Anyway, I'm not an expert dog trainer but I will always be an "indoor dog person". It just seems a bit of a waste to me to have a beautiful, well-trained, people-loving dog and keep him outside and especially locked up away from the family. I can't think of a better way to create a "hyper" dog that drives everyone nuts when he/she gets a chance to finally be around everyone.

Just one man's opinion. I won't judge anyone else for their opinions.


----------



## OKEE (Jan 3, 2008)

I live on a small farm my dog has the run of the place. When the weather is extreme she is let in the mud room at nights. Never liked the idea of having her in kennel. I can see advantage both ways and certain situation kennels are needed.


----------



## Packfish (Oct 30, 2007)

When I'm at work- he's in a kennel- when I'm going hunting he's in a pet' porter.
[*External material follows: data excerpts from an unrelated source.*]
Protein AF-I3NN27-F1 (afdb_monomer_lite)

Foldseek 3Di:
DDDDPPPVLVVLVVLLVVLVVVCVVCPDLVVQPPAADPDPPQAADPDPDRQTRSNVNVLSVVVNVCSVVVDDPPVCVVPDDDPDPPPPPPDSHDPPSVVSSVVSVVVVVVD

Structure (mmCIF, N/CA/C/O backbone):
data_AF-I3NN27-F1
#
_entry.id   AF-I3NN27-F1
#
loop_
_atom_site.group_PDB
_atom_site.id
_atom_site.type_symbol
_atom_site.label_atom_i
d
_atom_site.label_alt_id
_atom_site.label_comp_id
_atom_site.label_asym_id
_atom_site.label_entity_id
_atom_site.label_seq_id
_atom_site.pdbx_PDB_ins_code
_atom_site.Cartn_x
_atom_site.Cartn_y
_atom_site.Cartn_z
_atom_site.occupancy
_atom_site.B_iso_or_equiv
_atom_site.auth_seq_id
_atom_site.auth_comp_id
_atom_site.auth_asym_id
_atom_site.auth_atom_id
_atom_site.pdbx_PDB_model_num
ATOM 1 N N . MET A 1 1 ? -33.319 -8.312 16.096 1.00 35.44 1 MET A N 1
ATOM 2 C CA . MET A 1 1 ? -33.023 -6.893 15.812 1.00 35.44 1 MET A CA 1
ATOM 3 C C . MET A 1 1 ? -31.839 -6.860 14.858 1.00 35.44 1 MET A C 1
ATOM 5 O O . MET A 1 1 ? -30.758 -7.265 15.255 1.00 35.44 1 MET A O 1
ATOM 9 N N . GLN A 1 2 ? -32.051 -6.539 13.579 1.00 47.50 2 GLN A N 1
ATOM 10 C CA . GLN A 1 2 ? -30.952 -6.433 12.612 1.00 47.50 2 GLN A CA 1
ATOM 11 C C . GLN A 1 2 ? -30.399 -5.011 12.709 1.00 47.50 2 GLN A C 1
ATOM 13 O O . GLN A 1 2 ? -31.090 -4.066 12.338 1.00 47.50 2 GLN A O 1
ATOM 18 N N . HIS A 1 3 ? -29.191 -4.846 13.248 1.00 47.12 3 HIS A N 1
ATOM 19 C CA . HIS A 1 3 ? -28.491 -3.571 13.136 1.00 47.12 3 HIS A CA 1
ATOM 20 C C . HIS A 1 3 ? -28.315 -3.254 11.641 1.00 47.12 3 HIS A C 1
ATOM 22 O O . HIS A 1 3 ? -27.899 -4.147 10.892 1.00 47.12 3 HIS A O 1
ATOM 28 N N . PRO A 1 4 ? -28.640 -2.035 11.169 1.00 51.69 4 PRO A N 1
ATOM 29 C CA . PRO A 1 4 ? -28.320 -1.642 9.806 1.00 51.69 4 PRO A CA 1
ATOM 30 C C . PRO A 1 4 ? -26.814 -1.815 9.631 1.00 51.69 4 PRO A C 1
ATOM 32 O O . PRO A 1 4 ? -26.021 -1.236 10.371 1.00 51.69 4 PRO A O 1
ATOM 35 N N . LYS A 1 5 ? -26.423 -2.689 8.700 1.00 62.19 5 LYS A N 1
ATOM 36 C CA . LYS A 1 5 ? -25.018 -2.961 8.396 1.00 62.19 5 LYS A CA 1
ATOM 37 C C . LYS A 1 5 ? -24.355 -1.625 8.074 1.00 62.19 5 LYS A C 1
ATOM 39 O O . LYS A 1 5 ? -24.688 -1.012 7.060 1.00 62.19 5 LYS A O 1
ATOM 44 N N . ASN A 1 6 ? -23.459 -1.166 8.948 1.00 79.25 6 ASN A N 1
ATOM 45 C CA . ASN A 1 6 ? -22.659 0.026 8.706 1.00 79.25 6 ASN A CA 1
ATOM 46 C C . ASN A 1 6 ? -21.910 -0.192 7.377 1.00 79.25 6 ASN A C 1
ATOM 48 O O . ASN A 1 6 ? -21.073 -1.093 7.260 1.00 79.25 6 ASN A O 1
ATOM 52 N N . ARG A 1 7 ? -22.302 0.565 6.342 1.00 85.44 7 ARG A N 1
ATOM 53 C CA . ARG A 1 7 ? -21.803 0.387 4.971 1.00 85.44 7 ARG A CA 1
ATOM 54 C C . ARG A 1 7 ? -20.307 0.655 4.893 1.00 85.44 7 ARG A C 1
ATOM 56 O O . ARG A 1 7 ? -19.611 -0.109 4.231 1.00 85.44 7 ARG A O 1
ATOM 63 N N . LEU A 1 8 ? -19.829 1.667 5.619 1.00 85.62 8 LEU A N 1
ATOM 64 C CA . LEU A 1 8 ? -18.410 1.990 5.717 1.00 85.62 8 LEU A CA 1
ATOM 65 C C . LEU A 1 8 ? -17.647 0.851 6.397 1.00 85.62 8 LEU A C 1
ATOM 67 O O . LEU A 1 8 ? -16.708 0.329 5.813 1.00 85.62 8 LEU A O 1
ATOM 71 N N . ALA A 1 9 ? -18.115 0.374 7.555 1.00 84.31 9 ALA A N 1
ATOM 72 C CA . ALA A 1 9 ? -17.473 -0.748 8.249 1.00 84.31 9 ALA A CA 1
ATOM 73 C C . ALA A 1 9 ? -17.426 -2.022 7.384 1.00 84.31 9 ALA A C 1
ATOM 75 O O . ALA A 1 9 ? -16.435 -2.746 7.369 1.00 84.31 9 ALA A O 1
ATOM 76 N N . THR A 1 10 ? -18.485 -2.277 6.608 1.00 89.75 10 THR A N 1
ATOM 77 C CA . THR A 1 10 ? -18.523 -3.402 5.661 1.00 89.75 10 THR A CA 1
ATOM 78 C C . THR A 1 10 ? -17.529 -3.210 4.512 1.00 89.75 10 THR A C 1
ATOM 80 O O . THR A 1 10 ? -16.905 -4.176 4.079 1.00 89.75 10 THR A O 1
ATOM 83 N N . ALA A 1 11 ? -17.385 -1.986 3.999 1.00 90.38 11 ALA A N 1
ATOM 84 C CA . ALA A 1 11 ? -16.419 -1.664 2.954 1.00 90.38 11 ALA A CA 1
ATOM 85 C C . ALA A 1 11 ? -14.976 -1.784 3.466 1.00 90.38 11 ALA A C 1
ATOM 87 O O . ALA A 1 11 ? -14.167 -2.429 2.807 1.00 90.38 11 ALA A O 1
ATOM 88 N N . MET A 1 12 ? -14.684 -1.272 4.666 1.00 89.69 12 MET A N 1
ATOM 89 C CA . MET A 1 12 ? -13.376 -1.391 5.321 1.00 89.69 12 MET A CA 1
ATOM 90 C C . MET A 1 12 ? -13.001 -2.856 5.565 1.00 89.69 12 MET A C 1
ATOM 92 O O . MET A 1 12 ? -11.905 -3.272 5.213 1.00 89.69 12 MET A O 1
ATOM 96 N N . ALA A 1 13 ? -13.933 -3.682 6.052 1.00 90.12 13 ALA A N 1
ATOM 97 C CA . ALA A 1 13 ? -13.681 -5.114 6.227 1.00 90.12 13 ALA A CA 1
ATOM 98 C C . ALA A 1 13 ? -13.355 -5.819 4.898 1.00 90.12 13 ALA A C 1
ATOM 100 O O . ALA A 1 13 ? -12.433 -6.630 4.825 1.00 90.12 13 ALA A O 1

Otherwise he's with me- either in the pasture, yard, house or sleeping on the floor below the bed.


----------



## Packfish (Oct 30, 2007)

Can't find edit- I researched what dog I wanted for what I do for quite a while- Had to have a versatile hunter that was a family dog that lived in the house that had the evenest of temperments- Purchased the dog that fit that criteria the best- Couldn't be more pleased on what I have and how he is.


----------



## grouse dog (Jul 20, 2011)

mjbarney12 said:


> By the way, I have heard it said that keeping a dog inside can make is soft and less hardy and less of a hunter.


nothing could be further from the truth actually. the only thing that makes a dog soft and less of a hunter is too much pressure, no training, bad breeding, abuse, no socialization, etc...
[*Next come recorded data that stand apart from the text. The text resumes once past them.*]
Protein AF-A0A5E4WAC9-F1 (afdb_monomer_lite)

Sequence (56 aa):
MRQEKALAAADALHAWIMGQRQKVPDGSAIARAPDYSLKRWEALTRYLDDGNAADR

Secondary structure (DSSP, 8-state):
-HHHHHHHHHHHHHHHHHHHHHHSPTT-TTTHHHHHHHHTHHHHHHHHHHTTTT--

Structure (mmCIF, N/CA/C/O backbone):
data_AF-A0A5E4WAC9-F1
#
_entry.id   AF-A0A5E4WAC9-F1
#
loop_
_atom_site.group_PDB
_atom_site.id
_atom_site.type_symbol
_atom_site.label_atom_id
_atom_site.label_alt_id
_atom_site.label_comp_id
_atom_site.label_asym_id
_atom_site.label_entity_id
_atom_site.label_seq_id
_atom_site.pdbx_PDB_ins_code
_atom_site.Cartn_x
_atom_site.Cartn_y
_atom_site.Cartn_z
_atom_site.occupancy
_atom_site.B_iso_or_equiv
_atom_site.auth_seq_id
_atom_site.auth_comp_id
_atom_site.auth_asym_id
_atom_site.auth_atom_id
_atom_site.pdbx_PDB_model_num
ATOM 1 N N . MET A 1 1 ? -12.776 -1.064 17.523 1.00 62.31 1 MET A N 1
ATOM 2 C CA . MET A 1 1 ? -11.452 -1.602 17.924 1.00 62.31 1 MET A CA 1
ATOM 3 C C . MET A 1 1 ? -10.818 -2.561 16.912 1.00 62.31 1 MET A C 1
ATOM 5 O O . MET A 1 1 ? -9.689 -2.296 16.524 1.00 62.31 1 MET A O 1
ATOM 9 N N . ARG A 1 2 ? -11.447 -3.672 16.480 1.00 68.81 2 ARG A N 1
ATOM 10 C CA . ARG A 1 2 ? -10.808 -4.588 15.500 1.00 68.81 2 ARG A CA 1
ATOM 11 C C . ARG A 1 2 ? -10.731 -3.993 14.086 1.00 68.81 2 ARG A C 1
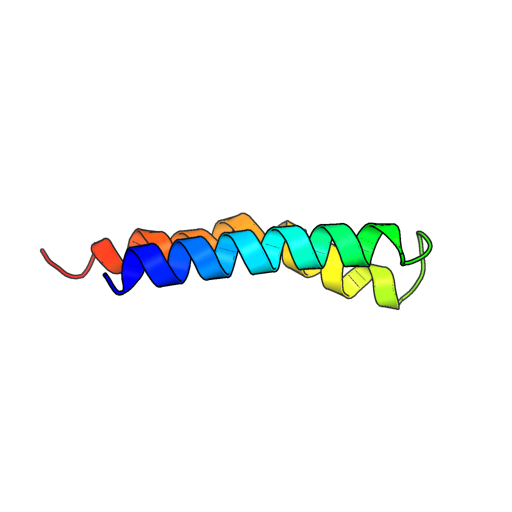ATOM 13 O O . ARG A 1 2 ? -9.689 -4.107 13.455 1.00 68.81 2 ARG A O 1
ATOM 20 N N . GLN A 1 3 ? -11.788 -3.308 13.648 1.00 65.44 3 GLN A N 1
ATOM 21 C CA . GLN A 1 3 ? -11.870 -2.697 12.315 1.00 65.44 3 GLN A CA 1
ATOM 22 C C . GLN A 1 3 ? -10.947 -1.484 12.153 1.00 65.44 3 GLN A C 1
ATOM 24 O O . GLN A 1 3 ? -10.190 -1.406 11.197 1.00 65.44 3 GLN A O 1
ATOM 29 N N . GLU A 1 4 ? -10.900 -0.591 13.143 1.00 70.69 4 GLU A N 1
ATOM 30 C CA . GLU A 1 4 ? -9.994 0.572 13.133 1.00 70.69 4 GLU A CA 1
ATOM 31 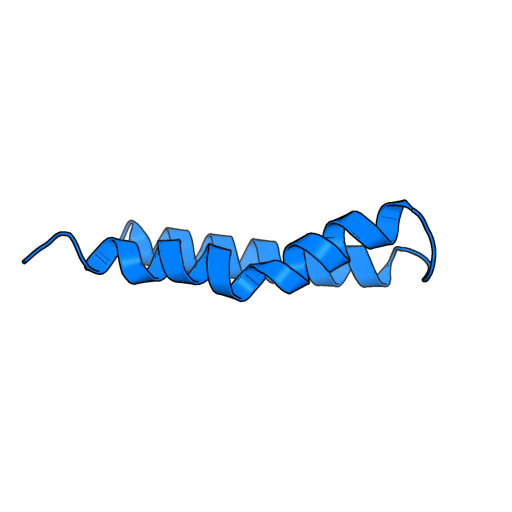C C . GLU A 1 4 ? -8.517 0.157 13.039 1.00 70.69 4 GLU A C 1
ATOM 33 O O . GLU A 1 4 ? -7.730 0.771 12.325 1.00 70.69 4 GLU A O 1
ATOM 38 N N . LYS A 1 5 ? -8.143 -0.939 13.714 1.00 76.19 5 LYS A N 1
ATOM 39 C CA . LYS A 1 5 ? -6.796 -1.517 13.619 1.00 76.19 5 LYS A CA 1
ATOM 40 C C . LYS A 1 5 ? -6.534 -2.155 12.252 1.00 76.19 5 LYS A C 1
ATOM 42 O O . LYS A 1 5 ? -5.403 -2.107 11.781 1.00 76.19 5 LYS A O 1
ATOM 47 N N . ALA A 1 6 ? -7.553 -2.747 11.628 1.00 79.69 6 ALA A N 1
ATOM 48 C CA . ALA A 1 6 ? -7.447 -3.338 10.297 1.00 79.69 6 ALA A CA 1
ATOM 49 C C . ALA A 1 6 ? -7.297 -2.266 9.204 1.00 79.69 6 ALA A C 1
ATOM 51 O O . ALA A 1 6 ? -6.451 -2.421 8.328 1.00 79.69 6 ALA A O 1
ATOM 52 N N . LEU A 1 7 ? -8.036 -1.157 9.309 1.00 79.75 7 LEU A N 1
ATOM 53 C CA . LEU A 1 7 ? -7.897 0.013 8.437 1.00 79.75 7 LEU A CA 1
ATOM 54 C C . LEU A 1 7 ? -6.504 0.637 8.568 1.00 79.75 7 LEU A C 1
ATOM 56 O O . LEU A 1 7 ? -5.803 0.771 7.572 1.00 79.75 7 LEU A O 1
ATOM 60 N N . ALA A 1 8 ? -6.035 0.887 9.795 1.00 84.44 8 ALA A N 1
ATOM 61 C CA . ALA A 1 8 ? -4.689 1.419 10.020 1.00 84.44 8 ALA A CA 1
ATOM 62 C C . ALA A 1 8 ? -3.579 0.501 9.467 1.00 84.44 8 ALA A C 1
ATOM 64 O O . ALA A 1 8 ? -2.576 0.976 8.932 1.00 84.44 8 ALA A O 1
ATOM 65 N N . ALA A 1 9 ? -3.752 -0.822 9.571 1.00 85.81 9 ALA A N 1
ATOM 66 C CA . ALA A 1 9 ? -2.826 -1.789 8.987 1.00 85.81 9 ALA A CA 1
ATOM 67 C C . ALA A 1 9 ? -2.880 -1.795 7.451 1.00 85.81 9 ALA A C 1
ATOM 69 O O . ALA A 1 9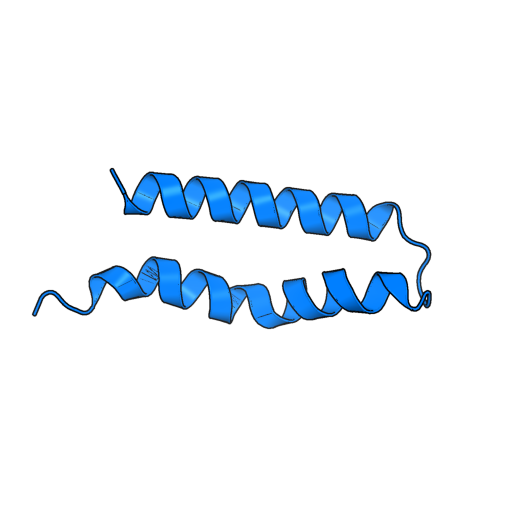 ? -1.837 -1.931 6.807 1.00 85.81 9 ALA A O 1
ATOM 70 N N . ALA A 1 10 ? -4.067 -1.624 6.863 1.00 87.25 10 ALA A N 1
ATOM 71 C CA . ALA A 1 10 ? -4.231 -1.493 5.422 1.00 87.25 10 ALA A CA 1
ATOM 72 C C . ALA A 1 10 ? -3.553 -0.213 4.908 1.00 87.25 10 ALA A C 1
ATOM 74 O O . ALA A 1 10 ? -2.734 -0.289 3.998 1.00 87.25 10 ALA A O 1
ATOM 75 N N . ASP A 1 11 ? -3.783 0.940 5.532 1.00 87.88 11 ASP A N 1
ATOM 76 C CA . ASP A 1 11 ? -3.112 2.190 5.151 1.00 87.88 11 ASP A CA 1
ATOM 77 C C . ASP A 1 11 ? -1.581 2.084 5.238 1.00 87.88 11 ASP A C 1
ATOM 79 O O . ASP A 1 11 ? -0.866 2.473 4.309 1.00 87.88 11 ASP A O 1
ATOM 83 N N . ALA A 1 12 ? -1.061 1.480 6.313 1.00 90.88 12 ALA A N 1
ATOM 84 C CA . ALA A 1 12 ? 0.374 1.248 6.468 1.00 90.88 12 ALA A CA 1
ATOM 85 C C . ALA A 1 12 ? 0.938 0.324 5.372 1.00 90.88 12 ALA A C 1
ATOM 87 O O . ALA A 1 12 ? 2.023 0.576 4.837 1.00 90.88 12 ALA A O 1
ATOM 88 N N . LEU A 1 13 ? 0.197 -0.727 5.006 1.00 90.19 13 LEU A N 1
ATOM 89 C CA . LEU A 1 13 ? 0.574 -1.636 3.926 1.00 90.19 13 LEU A CA 1
ATOM 90 C C . LEU A 1 13 ? 0.548 -0.931 2.563 1.00 90.19 13 LEU A C 1
ATOM 92 O O . LEU A 1 13 ? 1.473 -1.117 1.772 1.00 90.19 13 LEU A O 1
ATOM 96 N N . HIS A 1 14 ? -0.453 -0.088 2.302 1.00 90.81 14 HIS A N 1
ATOM 97 C CA . HIS A 1 14 ? -0.555 0.679 1.062 1.00 90.81 14 HIS A CA 1
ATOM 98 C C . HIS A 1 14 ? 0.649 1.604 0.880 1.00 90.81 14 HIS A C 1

having a dog in the house is one of the best things for a hunting dog, in my opinion. i wont have one in the house because i dont like all the hair and dog smell but having a dog in the house actually does help one bond with the dog, which makes the training much easier.


----------



## Huge29 (Sep 17, 2007)

grouse dog said:


> nothing could be further from the truth actually. the only thing that makes a dog soft and less of a hunter is too much pressure, no training, bad breeding, abuse, no socialization, etc...
> 
> having a dog in the house is one of the best things for a hunting dog, in my opinion. i wont have one in the house because i dont like all the hair and dog smell but having a dog in the house actually does help one bond with the dog, which makes the training much easier.


My personal observation has been that those in the house become careless and like kids; know better how to take advantage, but then again I can't think of any house dog that was truly a hunting dog.


----------



## JuddCT (Sep 7, 2007)

Huge29 said:


> grouse dog said:
> 
> 
> > nothing could be further from the truth actually. the only thing that makes a dog soft and less of a hunter is too much pressure, no training, bad breeding, abuse, no socialization, etc...
> ...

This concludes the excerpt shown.